--- SUPPLIED ENTRIES Enclosed Below ---

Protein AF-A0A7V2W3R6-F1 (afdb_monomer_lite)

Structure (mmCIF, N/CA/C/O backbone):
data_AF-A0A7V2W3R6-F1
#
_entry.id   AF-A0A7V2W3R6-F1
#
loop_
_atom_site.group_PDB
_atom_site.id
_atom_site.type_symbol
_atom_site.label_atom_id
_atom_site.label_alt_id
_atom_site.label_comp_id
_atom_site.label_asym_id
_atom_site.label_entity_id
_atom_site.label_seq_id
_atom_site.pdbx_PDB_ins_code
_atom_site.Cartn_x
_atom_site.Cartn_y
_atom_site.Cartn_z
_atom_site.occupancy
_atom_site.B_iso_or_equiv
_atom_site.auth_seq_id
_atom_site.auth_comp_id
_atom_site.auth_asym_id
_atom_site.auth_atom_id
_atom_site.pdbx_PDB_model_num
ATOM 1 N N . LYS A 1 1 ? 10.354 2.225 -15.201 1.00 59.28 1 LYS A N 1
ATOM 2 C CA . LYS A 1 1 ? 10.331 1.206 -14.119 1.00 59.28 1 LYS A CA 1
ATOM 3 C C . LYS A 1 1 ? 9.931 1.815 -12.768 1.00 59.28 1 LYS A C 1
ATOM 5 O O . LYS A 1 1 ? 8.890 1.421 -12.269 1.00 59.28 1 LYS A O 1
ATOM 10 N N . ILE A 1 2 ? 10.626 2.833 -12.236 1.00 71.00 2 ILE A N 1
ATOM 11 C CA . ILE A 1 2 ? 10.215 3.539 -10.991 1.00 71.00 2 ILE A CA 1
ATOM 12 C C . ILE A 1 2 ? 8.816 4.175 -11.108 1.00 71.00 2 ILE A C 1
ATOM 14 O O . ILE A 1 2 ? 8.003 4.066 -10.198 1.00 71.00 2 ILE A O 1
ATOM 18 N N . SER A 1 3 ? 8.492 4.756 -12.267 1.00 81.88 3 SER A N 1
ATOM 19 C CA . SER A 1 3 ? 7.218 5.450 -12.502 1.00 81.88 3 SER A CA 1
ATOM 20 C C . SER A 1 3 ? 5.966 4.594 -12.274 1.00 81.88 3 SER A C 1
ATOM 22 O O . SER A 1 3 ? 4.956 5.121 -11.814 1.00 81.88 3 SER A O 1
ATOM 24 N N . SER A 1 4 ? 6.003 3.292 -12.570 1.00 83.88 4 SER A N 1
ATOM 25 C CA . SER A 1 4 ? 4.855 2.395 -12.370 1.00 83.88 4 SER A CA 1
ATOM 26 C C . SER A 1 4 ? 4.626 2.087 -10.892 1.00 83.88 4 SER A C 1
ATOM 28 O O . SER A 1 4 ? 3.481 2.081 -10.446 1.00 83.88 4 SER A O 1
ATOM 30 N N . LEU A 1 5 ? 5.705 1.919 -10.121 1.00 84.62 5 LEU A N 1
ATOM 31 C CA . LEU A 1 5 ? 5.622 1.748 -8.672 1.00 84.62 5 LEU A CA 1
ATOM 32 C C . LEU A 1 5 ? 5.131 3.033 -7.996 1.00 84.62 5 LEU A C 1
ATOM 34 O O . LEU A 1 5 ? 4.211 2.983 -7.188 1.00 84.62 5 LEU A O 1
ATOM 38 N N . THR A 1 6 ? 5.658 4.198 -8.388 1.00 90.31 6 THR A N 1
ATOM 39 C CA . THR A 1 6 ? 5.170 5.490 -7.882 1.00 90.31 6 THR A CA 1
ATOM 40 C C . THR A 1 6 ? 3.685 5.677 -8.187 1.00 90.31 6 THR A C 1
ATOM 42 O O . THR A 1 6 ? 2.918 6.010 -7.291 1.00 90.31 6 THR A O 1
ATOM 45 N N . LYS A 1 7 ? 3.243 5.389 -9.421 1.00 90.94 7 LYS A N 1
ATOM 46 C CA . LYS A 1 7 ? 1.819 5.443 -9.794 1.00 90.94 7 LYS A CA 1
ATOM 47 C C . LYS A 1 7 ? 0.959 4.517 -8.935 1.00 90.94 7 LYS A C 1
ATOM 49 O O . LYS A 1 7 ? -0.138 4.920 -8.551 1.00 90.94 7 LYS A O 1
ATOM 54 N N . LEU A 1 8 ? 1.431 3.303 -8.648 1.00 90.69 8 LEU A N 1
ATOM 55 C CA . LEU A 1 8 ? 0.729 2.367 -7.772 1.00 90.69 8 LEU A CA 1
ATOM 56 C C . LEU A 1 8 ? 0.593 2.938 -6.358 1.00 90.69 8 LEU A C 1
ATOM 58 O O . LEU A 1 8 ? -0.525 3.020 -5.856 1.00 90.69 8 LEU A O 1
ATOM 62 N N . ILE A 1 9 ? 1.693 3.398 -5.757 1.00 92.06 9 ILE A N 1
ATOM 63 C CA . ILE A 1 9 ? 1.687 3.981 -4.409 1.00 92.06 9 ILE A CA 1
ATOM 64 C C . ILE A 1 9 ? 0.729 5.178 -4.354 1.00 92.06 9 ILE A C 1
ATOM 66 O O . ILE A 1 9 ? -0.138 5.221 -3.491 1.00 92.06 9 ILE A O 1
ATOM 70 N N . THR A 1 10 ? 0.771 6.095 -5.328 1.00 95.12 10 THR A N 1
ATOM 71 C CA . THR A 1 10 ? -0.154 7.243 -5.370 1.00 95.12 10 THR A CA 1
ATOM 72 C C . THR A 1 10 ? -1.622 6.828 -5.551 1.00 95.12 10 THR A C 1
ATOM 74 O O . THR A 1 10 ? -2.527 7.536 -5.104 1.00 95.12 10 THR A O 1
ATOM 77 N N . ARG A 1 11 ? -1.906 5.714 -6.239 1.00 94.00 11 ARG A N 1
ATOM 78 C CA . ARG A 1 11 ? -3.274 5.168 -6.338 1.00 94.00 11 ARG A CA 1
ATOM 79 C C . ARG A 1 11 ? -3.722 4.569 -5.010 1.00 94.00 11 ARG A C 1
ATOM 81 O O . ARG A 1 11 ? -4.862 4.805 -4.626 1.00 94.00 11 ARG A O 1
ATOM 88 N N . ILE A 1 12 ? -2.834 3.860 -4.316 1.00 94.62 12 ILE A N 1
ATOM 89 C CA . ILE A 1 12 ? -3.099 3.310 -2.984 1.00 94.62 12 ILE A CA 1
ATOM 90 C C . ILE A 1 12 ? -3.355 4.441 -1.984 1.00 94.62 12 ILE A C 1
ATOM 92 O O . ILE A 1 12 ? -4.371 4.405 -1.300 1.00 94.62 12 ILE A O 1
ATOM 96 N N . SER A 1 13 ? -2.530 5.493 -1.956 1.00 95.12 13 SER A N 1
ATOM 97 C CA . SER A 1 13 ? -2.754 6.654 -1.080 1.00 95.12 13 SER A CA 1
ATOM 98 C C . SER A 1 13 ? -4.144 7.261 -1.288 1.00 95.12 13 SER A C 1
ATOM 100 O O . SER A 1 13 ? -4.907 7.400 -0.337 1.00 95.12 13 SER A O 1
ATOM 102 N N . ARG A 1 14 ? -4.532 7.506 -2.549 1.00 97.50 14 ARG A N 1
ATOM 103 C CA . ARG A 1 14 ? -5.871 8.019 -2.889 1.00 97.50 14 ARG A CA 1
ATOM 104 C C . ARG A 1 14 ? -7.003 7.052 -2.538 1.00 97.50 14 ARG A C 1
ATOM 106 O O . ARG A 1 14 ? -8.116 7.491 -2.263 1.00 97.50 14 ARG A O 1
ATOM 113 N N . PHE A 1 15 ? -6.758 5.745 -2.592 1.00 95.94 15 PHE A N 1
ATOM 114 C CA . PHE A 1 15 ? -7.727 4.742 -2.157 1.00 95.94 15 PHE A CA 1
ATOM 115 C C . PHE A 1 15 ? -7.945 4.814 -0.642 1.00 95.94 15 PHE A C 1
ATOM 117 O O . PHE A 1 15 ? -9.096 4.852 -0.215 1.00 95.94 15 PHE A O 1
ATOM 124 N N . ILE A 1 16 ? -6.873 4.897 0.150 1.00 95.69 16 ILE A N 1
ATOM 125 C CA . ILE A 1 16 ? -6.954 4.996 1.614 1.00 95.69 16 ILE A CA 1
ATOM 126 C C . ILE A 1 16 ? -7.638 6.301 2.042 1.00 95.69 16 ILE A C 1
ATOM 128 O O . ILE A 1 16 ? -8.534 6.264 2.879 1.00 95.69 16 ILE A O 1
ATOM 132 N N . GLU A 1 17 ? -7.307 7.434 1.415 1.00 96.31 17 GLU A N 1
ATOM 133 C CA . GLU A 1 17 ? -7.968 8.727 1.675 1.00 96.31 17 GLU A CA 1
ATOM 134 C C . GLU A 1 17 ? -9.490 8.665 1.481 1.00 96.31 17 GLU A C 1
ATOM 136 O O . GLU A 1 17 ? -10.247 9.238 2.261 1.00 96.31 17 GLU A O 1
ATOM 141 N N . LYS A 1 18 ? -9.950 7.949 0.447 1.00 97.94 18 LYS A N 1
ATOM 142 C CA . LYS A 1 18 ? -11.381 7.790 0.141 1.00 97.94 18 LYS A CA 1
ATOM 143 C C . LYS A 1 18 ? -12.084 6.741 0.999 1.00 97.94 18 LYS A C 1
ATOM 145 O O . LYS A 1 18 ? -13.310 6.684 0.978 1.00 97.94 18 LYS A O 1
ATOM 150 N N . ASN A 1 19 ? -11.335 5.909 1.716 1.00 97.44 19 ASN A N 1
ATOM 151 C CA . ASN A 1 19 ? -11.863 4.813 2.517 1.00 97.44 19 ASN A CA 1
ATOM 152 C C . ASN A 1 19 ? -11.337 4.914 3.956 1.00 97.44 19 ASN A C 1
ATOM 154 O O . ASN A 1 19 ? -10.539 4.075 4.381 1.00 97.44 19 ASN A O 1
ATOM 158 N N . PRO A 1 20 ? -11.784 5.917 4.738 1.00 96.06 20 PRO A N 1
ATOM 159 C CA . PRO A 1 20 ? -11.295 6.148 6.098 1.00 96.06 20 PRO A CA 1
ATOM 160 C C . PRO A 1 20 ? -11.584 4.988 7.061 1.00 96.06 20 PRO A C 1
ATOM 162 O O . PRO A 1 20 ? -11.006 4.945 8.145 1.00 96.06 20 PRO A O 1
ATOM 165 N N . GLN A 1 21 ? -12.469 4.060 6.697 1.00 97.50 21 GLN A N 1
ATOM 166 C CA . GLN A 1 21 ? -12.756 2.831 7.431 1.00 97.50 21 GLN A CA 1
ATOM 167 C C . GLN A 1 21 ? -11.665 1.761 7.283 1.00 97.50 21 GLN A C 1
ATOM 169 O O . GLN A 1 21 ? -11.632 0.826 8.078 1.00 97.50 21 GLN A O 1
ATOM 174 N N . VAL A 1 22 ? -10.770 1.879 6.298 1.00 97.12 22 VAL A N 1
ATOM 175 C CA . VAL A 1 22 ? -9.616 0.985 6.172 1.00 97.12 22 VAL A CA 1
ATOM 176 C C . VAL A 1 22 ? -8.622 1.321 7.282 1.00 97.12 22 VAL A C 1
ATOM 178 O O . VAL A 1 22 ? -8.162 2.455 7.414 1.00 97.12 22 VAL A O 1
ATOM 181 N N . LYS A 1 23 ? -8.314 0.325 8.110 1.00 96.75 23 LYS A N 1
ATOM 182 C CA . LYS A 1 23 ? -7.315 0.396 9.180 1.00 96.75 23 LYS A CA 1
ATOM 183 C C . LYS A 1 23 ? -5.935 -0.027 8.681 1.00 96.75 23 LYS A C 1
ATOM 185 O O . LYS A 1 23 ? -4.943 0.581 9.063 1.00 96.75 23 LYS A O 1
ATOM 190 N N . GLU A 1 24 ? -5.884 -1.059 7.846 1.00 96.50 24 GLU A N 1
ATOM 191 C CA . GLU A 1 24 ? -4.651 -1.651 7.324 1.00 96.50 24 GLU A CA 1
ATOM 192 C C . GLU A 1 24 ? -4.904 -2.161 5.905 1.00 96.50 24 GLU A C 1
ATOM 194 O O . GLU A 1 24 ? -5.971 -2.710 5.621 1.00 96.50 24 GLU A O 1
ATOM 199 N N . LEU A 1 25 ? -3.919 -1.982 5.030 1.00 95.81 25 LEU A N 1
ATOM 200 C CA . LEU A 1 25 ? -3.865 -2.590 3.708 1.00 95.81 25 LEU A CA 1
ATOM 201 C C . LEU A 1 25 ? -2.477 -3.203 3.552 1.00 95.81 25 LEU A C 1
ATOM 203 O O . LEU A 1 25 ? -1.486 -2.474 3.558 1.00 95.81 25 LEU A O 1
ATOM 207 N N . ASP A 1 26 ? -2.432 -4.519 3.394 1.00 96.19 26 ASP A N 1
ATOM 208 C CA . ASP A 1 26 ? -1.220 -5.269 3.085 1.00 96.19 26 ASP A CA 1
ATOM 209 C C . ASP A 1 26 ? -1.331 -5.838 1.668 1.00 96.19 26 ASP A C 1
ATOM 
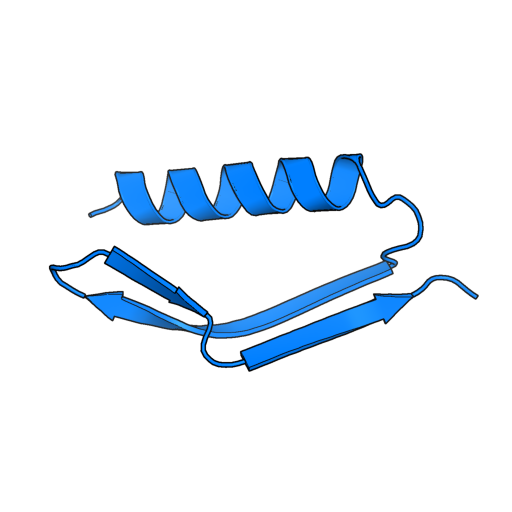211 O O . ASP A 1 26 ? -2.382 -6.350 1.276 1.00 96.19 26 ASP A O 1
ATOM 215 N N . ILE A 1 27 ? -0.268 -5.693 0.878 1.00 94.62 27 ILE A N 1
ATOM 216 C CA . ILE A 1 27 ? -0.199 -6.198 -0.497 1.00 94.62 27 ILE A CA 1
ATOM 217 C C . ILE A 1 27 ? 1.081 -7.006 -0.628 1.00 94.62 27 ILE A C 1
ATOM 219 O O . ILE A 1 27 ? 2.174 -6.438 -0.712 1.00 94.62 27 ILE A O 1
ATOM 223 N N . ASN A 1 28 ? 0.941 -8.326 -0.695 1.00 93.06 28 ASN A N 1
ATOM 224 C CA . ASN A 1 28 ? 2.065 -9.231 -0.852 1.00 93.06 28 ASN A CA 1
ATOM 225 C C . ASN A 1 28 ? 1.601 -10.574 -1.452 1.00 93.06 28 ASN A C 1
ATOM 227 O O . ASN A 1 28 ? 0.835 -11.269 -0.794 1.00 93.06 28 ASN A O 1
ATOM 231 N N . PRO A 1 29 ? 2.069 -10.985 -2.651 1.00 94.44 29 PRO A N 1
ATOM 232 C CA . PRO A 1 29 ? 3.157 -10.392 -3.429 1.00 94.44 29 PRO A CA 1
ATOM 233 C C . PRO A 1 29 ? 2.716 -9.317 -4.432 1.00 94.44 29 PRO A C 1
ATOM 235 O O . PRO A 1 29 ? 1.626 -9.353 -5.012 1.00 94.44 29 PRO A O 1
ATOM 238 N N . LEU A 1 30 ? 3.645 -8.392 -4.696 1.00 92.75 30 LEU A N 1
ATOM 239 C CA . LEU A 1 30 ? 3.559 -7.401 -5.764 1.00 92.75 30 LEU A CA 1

--- End of Enclosed SUPPLIED ENTRIES ---

WHAT IS REQUIRED> The answer should consist only of the lines above from the one with "ATOM 200 C CA" through the one with "ATOM 223 N N", repeated exactly, with no pictures among them.

RESULT>
ATOM 200 C CA . LEU A 1 25 ? -3.865 -2.590 3.708 1.00 95.81 25 LEU A CA 1
ATOM 201 C C . LEU A 1 25 ? -2.477 -3.203 3.552 1.00 95.81 25 LEU A C 1
ATOM 203 O O . LEU A 1 25 ? -1.486 -2.474 3.558 1.00 95.81 25 LEU A O 1
ATOM 207 N N . ASP A 1 26 ? -2.432 -4.519 3.394 1.00 96.19 26 ASP A N 1
ATOM 208 C CA . ASP A 1 26 ? -1.220 -5.269 3.085 1.00 96.19 26 ASP A CA 1
ATOM 209 C C . ASP A 1 26 ? -1.331 -5.838 1.668 1.00 96.19 26 ASP A C 1
ATOM 
211 O O . ASP A 1 26 ? -2.382 -6.350 1.276 1.00 96.19 26 ASP A O 1
ATOM 215 N N . ILE A 1 27 ? -0.268 -5.693 0.878 1.00 94.62 27 ILE A N 1
ATOM 216 C CA . ILE A 1 27 ? -0.199 -6.198 -0.497 1.00 94.62 27 ILE A CA 1
ATOM 217 C C . ILE A 1 27 ? 1.081 -7.006 -0.628 1.00 94.62 27 ILE A C 1
ATOM 219 O O . ILE A 1 27 ? 2.174 -6.438 -0.712 1.00 94.62 27 ILE A O 1
ATOM 223 N N . ASN A 1 28 ? 0.941 -8.326 -0.695 1.00 93.06 28 ASN A N 1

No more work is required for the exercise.